Data records:
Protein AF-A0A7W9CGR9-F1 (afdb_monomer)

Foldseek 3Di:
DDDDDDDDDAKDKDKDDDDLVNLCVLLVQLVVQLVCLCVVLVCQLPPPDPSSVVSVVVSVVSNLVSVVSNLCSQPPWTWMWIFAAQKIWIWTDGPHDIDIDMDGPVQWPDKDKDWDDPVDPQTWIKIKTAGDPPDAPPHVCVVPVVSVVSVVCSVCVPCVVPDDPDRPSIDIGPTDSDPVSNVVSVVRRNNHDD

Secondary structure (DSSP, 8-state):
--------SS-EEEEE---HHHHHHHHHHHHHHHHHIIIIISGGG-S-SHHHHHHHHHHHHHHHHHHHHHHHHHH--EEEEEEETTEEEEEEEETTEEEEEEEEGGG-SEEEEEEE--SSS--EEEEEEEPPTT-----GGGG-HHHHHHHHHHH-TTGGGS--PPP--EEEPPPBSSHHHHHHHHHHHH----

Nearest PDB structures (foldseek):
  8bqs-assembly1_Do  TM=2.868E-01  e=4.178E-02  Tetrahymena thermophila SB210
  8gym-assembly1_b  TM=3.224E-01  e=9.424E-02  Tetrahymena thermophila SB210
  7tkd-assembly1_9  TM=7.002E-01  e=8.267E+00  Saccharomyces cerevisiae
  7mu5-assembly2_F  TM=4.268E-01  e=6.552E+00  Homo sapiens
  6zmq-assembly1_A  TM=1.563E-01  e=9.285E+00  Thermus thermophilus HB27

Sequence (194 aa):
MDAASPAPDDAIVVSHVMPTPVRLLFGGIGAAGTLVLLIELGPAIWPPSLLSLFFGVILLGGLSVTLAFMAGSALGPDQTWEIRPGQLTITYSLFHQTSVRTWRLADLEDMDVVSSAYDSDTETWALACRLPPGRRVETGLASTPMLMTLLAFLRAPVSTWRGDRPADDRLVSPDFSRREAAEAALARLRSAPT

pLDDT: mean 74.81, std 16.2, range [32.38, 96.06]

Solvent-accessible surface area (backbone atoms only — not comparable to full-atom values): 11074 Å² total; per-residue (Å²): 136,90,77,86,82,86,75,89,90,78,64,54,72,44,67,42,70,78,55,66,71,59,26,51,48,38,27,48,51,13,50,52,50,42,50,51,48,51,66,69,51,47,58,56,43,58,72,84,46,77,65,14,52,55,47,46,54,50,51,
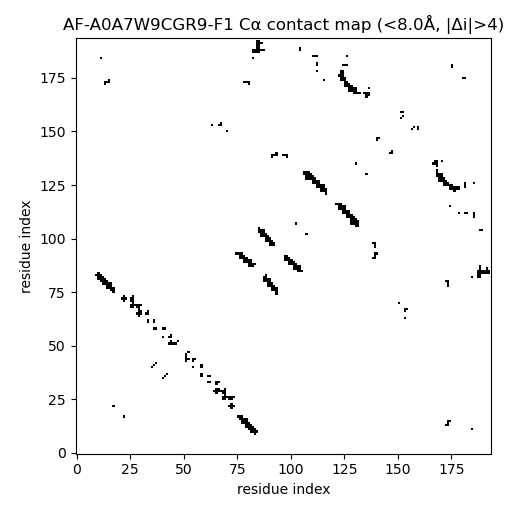52,55,51,46,54,52,21,50,48,33,31,45,51,32,75,59,63,57,25,39,34,39,39,39,28,56,31,32,42,35,42,37,37,35,48,99,90,49,73,44,76,47,78,43,46,53,90,68,42,69,45,77,46,81,41,79,44,68,75,95,47,101,60,74,26,21,23,45,40,34,32,46,43,93,91,54,74,78,80,51,72,60,69,83,39,61,73,58,50,51,51,46,52,42,72,78,33,72,76,47,78,79,55,77,76,77,74,77,68,48,54,50,70,48,58,74,29,87,40,62,68,60,43,51,51,51,51,52,41,32,69,57,42,84,126

Organism: NCBI:txid74312

Structure (mmCIF, N/CA/C/O backbone):
data_AF-A0A7W9CGR9-F1
#
_entry.id   AF-A0A7W9CGR9-F1
#
loop_
_atom_site.group_PDB
_atom_site.id
_atom_site.type_symbol
_atom_site.label_atom_id
_atom_site.label_alt_id
_atom_site.label_comp_id
_atom_site.label_asym_id
_atom_site.label_entity_id
_atom_site.label_seq_id
_atom_site.pdbx_PDB_ins_code
_atom_site.Cartn_x
_atom_site.Cartn_y
_atom_site.Cartn_z
_atom_site.occupancy
_atom_site.B_iso_or_equiv
_atom_site.auth_seq_id
_atom_site.auth_comp_id
_atom_site.auth_asym_id
_atom_site.auth_atom_id
_atom_site.pdbx_PDB_model_num
ATOM 1 N N . MET A 1 1 ? 13.999 -14.934 30.459 1.00 32.38 1 MET A N 1
ATOM 2 C CA . MET A 1 1 ? 13.642 -13.597 30.973 1.00 32.38 1 MET A CA 1
ATOM 3 C C . MET A 1 1 ? 12.290 -13.270 30.393 1.00 32.38 1 MET A C 1
ATOM 5 O O . MET A 1 1 ? 12.198 -12.884 29.236 1.00 32.38 1 MET A O 1
ATOM 9 N N . ASP A 1 2 ? 11.268 -13.577 31.180 1.00 36.31 2 ASP A N 1
ATOM 10 C CA . ASP A 1 2 ? 9.864 -13.371 30.865 1.00 36.31 2 ASP A CA 1
ATOM 11 C C . ASP A 1 2 ? 9.545 -11.876 30.799 1.00 36.31 2 ASP A C 1
ATOM 13 O O . ASP A 1 2 ? 9.857 -11.126 31.724 1.00 36.31 2 ASP A O 1
ATOM 17 N N . ALA A 1 3 ? 8.904 -11.452 29.712 1.00 34.78 3 ALA A N 1
ATOM 18 C CA . ALA A 1 3 ? 8.214 -10.174 29.628 1.00 34.78 3 ALA A CA 1
ATOM 19 C C . ALA A 1 3 ? 6.752 -10.472 29.277 1.00 34.78 3 ALA A C 1
ATOM 21 O O . ALA A 1 3 ? 6.423 -10.877 28.166 1.00 34.78 3 ALA A O 1
ATOM 22 N N . ALA A 1 4 ? 5.922 -10.357 30.310 1.00 36.16 4 ALA A N 1
ATOM 23 C CA . ALA A 1 4 ? 4.484 -10.568 30.385 1.00 36.16 4 ALA A CA 1
ATOM 24 C C . ALA A 1 4 ? 3.681 -10.324 29.087 1.00 36.16 4 ALA A C 1
ATOM 26 O O . ALA A 1 4 ? 3.609 -9.201 28.594 1.00 36.16 4 ALA A O 1
ATOM 27 N N . SER A 1 5 ? 2.964 -11.356 28.626 1.00 40.09 5 SER A N 1
ATOM 28 C CA . SER A 1 5 ? 1.705 -11.191 27.884 1.00 40.09 5 SER A CA 1
ATOM 29 C C . SER A 1 5 ? 0.559 -11.033 28.887 1.00 40.09 5 SER A C 1
ATOM 31 O O . SER A 1 5 ? 0.280 -11.990 29.613 1.00 40.09 5 SER A O 1
ATOM 33 N N . PRO A 1 6 ? -0.137 -9.884 28.955 1.00 42.00 6 PRO A N 1
ATOM 34 C CA . PRO A 1 6 ? -1.403 -9.809 29.660 1.00 42.00 6 PRO A CA 1
ATOM 35 C C . PRO A 1 6 ? -2.553 -10.212 28.716 1.00 42.00 6 PRO A C 1
ATOM 37 O O . PRO A 1 6 ? -2.959 -9.431 27.861 1.00 42.00 6 PRO A O 1
ATOM 40 N N . ALA A 1 7 ? -3.054 -11.432 28.951 1.00 43.81 7 ALA A N 1
ATOM 41 C CA . ALA A 1 7 ? -4.365 -12.022 28.620 1.00 43.81 7 ALA A CA 1
ATOM 42 C C . ALA A 1 7 ? -4.797 -12.217 27.137 1.00 43.81 7 ALA A C 1
ATOM 44 O O . ALA A 1 7 ? -4.875 -11.250 26.379 1.00 43.81 7 ALA A O 1
ATOM 45 N N . PRO A 1 8 ? -5.209 -13.444 26.739 1.00 65.81 8 PRO A N 1
ATOM 46 C CA . PRO A 1 8 ? -6.150 -13.641 25.636 1.00 65.81 8 PRO A CA 1
ATOM 47 C C . PRO A 1 8 ? -7.587 -13.334 26.117 1.00 65.81 8 PRO A C 1
ATOM 49 O O . PRO A 1 8 ? -7.860 -13.490 27.306 1.00 65.81 8 PRO A O 1
ATOM 52 N N . ASP A 1 9 ? -8.473 -12.868 25.219 1.00 61.34 9 ASP A N 1
ATOM 53 C CA . ASP A 1 9 ? -9.760 -13.544 24.888 1.00 61.34 9 ASP A CA 1
ATOM 54 C C . ASP A 1 9 ? -10.926 -12.656 24.371 1.00 61.34 9 ASP A C 1
ATOM 56 O O . ASP A 1 9 ? -12.066 -13.102 24.392 1.00 61.34 9 ASP A O 1
ATOM 60 N N . ASP A 1 10 ? -10.727 -11.412 23.891 1.00 69.12 10 ASP A N 1
ATOM 61 C CA . ASP A 1 10 ? -11.900 -10.646 23.390 1.00 69.12 10 ASP A CA 1
ATOM 62 C C . ASP A 1 10 ? -11.634 -9.513 22.372 1.00 69.12 10 ASP A C 1
ATOM 64 O O . ASP A 1 10 ? -12.467 -8.618 22.173 1.00 69.12 10 ASP A O 1
ATOM 68 N N . ALA A 1 11 ? -10.457 -9.524 21.737 1.00 75.50 11 ALA A N 1
ATOM 69 C CA . ALA A 1 11 ? -10.079 -8.564 20.701 1.00 75.50 11 ALA A CA 1
ATOM 70 C C . ALA A 1 11 ? -10.255 -9.182 19.307 1.00 75.50 11 ALA A C 1
ATOM 72 O O . ALA A 1 11 ? -9.703 -10.246 19.022 1.00 75.50 11 ALA A O 1
ATOM 73 N N . ILE A 1 12 ? -10.989 -8.505 18.422 1.00 81.69 12 ILE A N 1
ATOM 74 C CA . ILE A 1 12 ? -11.104 -8.910 17.018 1.00 81.69 12 ILE A CA 1
ATOM 75 C C . ILE A 1 12 ? -9.915 -8.310 16.273 1.00 81.69 12 ILE A C 1
ATOM 77 O O . ILE A 1 12 ? -9.804 -7.090 16.149 1.00 81.69 12 ILE A O 1
ATOM 81 N N . VAL A 1 13 ? -9.014 -9.171 15.799 1.00 84.25 13 VAL A N 1
ATOM 82 C CA . VAL A 1 13 ? -7.831 -8.762 15.037 1.00 84.25 13 VAL A CA 1
ATOM 83 C C . VAL A 1 13 ? -8.068 -9.026 13.559 1.00 84.25 13 VAL A C 1
ATOM 85 O O . VAL A 1 13 ? -8.346 -10.155 13.159 1.00 84.25 13 VAL A O 1
ATOM 88 N N . VAL A 1 14 ? -7.931 -7.984 12.748 1.00 82.31 14 VAL A N 1
ATOM 89 C CA . VAL A 1 14 ? -8.055 -8.051 11.294 1.00 82.31 14 VAL A CA 1
ATOM 90 C C . VAL A 1 
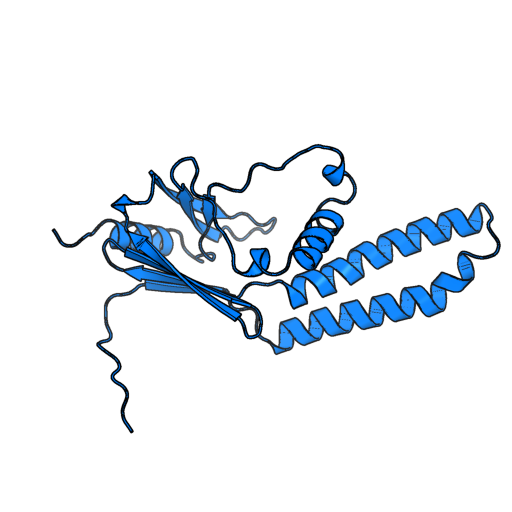14 ? -6.783 -7.488 10.697 1.00 82.31 14 VAL A C 1
ATOM 92 O O . VAL A 1 14 ? -6.447 -6.327 10.924 1.00 82.31 14 VAL A O 1
ATOM 95 N N . SER A 1 15 ? -6.050 -8.304 9.951 1.00 81.31 15 SER A N 1
ATOM 96 C CA . SER A 1 15 ? -4.797 -7.889 9.337 1.00 81.31 15 SER A CA 1
ATOM 97 C C . SER A 1 15 ? -4.815 -8.140 7.841 1.00 81.31 15 SER A C 1
ATOM 99 O O . SER A 1 15 ? -5.272 -9.176 7.363 1.00 81.31 15 SER A O 1
ATOM 101 N N . HIS A 1 16 ? -4.280 -7.177 7.102 1.00 74.44 16 HIS A N 1
ATOM 102 C CA . HIS A 1 16 ? -3.865 -7.379 5.728 1.00 74.44 16 HIS A CA 1
ATOM 103 C C . HIS A 1 16 ? -2.345 -7.286 5.707 1.00 74.44 16 HIS A C 1
ATOM 105 O O . HIS A 1 16 ? -1.778 -6.202 5.847 1.00 74.44 16 HIS A O 1
ATOM 111 N N . VAL A 1 17 ? -1.694 -8.443 5.601 1.00 74.75 17 VAL A N 1
ATOM 112 C CA . VAL A 1 17 ? -0.237 -8.545 5.507 1.00 74.75 17 VAL A CA 1
ATOM 113 C C . VAL A 1 17 ? 0.093 -9.047 4.118 1.00 74.75 17 VAL A C 1
ATOM 115 O O . VAL A 1 17 ? -0.353 -10.125 3.728 1.00 74.75 17 VAL A O 1
ATOM 118 N N . MET A 1 18 ? 0.887 -8.285 3.375 1.00 71.94 18 MET A N 1
ATOM 119 C CA . MET A 1 18 ? 1.413 -8.758 2.105 1.00 71.94 18 MET A CA 1
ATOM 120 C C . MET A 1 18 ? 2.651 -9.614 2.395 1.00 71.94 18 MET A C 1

What the exercise asks: Only the lines above starting at the one containing "ATOM 73 N N" and ending at the one containing "ATOM 77 O O", both included, are to be returned, exactly as they read.

Task result:
ATOM 73 N N . ILE A 1 12 ? -10.989 -8.505 18.422 1.00 81.69 12 ILE A N 1
ATOM 74 C CA . ILE A 1 12 ? -11.104 -8.910 17.018 1.00 81.69 12 ILE A CA 1
ATOM 75 C C . ILE A 1 12 ? -9.915 -8.310 16.273 1.00 81.69 12 ILE A C 1
ATOM 77 O O . ILE A 1 12 ? -9.804 -7.090 16.149 1.00 81.69 12 ILE A O 1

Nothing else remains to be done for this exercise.